In the training data for finetuning GPT for a use case where I want the bot to solve law case (provided by user) based on provided relevant laws (will be provided within the prompt, I am getting them using RAG), do I need to provide context (relevant laws) within the input (of each training data I/O) or just the user question (law case) would be enough?
And how many examples do I need do get it working properly?
And any tips about customising the finetuning parameters for my use-case?
Can you take a step back and explain what specifically you are looking to achieve with your fine-tuning project?
To your specific questions: yes, you would need to provide the context for each example.
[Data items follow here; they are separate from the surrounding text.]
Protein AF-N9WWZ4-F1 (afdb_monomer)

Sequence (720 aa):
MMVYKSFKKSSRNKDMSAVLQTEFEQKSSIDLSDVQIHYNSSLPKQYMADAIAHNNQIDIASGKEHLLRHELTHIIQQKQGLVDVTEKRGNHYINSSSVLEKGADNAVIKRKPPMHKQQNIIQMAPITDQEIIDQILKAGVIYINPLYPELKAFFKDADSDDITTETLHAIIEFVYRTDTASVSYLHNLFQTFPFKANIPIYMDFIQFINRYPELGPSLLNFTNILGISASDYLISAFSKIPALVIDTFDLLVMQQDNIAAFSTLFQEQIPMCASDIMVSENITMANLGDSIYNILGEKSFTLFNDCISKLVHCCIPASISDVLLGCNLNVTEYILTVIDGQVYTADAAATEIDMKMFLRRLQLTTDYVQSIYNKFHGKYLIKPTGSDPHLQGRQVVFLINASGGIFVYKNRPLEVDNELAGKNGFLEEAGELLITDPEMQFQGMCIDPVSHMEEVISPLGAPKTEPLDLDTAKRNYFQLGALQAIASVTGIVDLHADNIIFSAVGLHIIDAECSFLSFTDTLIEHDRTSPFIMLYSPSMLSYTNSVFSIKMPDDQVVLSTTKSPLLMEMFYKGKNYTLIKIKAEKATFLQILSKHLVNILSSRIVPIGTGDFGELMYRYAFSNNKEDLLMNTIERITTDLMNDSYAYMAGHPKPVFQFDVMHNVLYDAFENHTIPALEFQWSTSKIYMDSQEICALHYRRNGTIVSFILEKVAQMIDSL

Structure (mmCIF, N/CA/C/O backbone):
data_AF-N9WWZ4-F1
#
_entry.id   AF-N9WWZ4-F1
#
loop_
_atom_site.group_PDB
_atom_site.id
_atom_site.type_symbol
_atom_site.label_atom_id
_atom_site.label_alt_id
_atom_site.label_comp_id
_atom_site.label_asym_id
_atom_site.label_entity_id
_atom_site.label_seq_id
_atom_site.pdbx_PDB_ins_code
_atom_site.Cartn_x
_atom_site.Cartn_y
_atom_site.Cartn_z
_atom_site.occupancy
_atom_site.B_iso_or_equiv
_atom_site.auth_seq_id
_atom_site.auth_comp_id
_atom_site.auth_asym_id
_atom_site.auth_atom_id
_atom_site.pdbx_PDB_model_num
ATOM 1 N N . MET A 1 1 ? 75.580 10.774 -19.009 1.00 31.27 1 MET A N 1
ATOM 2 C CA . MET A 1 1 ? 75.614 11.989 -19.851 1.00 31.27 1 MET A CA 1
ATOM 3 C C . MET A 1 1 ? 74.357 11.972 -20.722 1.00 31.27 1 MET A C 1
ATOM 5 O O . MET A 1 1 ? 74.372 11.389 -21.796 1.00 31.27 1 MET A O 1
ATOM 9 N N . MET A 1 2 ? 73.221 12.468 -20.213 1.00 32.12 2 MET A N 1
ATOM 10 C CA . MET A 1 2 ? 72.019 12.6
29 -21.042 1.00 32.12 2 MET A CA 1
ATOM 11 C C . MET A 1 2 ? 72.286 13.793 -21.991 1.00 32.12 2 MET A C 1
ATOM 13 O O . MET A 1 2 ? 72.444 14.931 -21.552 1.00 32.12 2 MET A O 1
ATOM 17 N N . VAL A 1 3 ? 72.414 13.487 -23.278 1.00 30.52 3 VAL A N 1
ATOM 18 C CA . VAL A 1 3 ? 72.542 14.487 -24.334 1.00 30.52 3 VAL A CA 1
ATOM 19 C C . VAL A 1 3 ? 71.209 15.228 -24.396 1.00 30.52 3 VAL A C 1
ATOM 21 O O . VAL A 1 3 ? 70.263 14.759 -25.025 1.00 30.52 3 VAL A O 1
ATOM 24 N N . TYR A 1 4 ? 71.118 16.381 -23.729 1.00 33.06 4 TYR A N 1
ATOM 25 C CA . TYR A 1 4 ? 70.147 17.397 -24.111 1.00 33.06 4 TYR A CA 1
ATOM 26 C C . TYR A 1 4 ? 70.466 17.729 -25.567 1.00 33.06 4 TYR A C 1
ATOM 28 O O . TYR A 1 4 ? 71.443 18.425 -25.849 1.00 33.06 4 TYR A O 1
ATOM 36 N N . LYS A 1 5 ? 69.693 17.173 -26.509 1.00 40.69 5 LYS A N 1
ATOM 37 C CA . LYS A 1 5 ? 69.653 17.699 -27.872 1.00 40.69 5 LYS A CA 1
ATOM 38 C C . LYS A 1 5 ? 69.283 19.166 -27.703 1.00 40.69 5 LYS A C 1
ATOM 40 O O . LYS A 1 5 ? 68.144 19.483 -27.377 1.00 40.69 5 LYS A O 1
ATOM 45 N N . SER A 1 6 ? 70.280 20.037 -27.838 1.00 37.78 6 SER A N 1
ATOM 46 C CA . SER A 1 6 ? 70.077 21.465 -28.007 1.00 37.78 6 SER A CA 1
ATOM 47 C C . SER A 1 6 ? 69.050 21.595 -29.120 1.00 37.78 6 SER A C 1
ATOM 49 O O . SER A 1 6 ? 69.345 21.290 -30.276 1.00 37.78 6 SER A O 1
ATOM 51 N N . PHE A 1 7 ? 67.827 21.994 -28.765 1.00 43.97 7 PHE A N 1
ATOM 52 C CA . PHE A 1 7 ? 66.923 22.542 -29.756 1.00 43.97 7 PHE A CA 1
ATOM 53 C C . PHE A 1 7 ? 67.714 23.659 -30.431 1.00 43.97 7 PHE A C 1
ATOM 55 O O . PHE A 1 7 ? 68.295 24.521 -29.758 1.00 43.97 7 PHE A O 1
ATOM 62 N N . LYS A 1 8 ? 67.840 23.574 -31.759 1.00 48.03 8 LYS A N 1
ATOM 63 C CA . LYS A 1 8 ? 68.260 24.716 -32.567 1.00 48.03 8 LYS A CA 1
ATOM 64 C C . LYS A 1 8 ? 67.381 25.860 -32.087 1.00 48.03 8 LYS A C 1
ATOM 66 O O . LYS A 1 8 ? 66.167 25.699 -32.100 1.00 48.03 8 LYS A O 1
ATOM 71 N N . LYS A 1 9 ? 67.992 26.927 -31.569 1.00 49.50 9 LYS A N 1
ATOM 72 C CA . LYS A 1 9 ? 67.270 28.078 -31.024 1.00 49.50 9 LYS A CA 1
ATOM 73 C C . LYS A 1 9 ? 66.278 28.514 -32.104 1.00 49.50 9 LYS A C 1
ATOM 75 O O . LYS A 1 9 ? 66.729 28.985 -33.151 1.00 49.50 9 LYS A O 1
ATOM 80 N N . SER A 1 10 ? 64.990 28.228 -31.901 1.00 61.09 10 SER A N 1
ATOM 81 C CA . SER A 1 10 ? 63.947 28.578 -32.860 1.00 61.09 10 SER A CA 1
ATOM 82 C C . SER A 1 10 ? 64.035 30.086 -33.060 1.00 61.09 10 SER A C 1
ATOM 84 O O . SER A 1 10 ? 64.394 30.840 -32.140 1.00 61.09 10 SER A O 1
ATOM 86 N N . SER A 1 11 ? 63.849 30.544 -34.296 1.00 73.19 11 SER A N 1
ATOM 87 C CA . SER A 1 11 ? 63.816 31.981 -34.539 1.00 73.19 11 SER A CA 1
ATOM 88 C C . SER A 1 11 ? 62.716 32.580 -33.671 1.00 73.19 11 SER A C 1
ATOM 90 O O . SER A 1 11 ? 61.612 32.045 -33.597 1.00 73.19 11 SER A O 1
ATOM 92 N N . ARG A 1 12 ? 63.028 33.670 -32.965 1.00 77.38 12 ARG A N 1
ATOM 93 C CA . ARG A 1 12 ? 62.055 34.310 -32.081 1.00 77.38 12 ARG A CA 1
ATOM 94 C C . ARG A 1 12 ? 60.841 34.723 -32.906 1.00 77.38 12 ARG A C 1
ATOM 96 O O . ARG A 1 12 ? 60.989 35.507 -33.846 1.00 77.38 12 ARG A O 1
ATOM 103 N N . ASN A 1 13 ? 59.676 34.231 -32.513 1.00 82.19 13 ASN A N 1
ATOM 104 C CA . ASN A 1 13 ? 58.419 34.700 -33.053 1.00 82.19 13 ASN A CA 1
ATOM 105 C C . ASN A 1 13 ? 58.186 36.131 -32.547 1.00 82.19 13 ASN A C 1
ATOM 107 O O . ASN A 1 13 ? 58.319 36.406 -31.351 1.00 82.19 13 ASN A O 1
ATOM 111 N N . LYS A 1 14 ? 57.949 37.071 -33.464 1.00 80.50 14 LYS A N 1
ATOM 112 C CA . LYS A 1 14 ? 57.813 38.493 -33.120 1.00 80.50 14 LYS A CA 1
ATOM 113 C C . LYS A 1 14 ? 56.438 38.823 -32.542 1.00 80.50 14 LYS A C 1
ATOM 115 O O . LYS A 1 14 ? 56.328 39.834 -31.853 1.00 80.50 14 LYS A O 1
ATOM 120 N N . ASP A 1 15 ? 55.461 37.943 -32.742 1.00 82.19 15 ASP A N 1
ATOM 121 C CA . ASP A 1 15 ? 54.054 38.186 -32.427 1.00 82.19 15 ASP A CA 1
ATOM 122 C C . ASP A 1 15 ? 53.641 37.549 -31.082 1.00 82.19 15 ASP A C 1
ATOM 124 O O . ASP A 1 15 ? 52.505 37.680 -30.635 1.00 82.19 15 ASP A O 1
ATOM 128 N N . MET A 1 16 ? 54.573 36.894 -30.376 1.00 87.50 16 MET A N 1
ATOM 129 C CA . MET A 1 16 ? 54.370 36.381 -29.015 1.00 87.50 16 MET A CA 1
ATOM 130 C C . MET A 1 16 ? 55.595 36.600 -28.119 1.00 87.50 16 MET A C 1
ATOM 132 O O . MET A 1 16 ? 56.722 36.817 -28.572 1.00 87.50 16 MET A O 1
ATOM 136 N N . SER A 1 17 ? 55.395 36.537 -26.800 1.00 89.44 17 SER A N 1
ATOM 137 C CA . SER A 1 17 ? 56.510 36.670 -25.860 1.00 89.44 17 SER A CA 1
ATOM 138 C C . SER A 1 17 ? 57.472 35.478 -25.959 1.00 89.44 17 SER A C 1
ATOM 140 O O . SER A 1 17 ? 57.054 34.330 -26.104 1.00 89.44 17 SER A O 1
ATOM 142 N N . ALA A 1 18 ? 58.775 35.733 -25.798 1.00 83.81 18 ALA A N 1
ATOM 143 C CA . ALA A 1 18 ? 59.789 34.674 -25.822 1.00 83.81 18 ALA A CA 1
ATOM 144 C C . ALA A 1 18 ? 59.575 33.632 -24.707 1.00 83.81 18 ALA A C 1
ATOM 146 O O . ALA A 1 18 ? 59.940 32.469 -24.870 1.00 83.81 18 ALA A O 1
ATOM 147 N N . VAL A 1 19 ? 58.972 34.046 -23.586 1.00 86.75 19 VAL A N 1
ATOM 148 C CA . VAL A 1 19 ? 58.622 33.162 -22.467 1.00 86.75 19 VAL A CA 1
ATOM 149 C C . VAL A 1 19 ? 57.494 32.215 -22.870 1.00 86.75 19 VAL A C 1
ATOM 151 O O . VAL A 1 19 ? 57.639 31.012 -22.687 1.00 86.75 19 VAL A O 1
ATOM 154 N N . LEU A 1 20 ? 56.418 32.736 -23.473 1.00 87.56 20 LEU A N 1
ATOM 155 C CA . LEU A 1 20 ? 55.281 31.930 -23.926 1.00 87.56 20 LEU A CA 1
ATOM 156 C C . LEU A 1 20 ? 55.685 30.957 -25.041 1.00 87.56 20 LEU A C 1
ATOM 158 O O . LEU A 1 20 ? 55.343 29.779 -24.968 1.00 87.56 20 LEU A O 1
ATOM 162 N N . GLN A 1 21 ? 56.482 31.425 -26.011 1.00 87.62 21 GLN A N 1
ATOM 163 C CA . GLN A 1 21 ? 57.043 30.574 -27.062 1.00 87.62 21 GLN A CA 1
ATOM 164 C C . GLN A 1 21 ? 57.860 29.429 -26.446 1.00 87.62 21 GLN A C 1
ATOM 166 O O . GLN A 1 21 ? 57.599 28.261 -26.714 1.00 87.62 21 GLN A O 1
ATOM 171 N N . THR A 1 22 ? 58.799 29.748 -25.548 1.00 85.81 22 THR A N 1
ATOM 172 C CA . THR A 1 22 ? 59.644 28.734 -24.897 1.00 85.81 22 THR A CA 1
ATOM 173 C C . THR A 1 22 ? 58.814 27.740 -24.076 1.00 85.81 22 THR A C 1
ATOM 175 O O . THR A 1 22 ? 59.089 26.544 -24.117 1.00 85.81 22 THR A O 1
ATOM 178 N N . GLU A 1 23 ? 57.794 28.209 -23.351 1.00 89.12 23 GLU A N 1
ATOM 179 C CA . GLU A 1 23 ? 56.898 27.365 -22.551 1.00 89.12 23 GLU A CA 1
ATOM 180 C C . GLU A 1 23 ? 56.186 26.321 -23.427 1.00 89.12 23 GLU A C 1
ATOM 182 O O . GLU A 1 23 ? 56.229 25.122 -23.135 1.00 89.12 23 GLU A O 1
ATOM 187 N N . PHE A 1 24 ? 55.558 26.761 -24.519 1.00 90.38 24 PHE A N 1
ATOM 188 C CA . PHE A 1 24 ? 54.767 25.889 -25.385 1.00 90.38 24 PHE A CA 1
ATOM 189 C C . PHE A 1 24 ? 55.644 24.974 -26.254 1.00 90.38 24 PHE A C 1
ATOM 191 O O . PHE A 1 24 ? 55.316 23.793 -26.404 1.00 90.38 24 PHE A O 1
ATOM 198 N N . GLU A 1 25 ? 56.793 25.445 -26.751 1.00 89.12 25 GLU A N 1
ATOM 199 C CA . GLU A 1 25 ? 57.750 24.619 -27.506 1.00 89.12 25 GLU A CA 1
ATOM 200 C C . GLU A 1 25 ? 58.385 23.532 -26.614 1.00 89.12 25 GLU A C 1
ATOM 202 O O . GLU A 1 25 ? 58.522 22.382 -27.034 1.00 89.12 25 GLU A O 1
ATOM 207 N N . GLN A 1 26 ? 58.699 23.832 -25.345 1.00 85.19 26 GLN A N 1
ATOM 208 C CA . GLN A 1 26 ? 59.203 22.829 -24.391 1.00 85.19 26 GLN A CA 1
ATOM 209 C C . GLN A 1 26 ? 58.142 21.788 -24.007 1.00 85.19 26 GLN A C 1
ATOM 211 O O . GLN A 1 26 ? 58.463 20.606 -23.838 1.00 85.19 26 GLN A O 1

How many examples really depends. In some cases 50-100 examples may be enough to get a decent fine-tuned model. In other cases, you may need to create 1,000+ examples for it to work properly. It’s common practice to start small and see where this takes you and then add more examples to further optimize it.
I want to finetune so it can solve law cases, in a specific format and I assume that finetuning it will also help it understand how exactly to go about solving a case, I mean it probably will understand the thought process behind solving a law case by finetuning).
Ok, got it. If the focus is on the how of solving a case, then a fine-tuned model should work.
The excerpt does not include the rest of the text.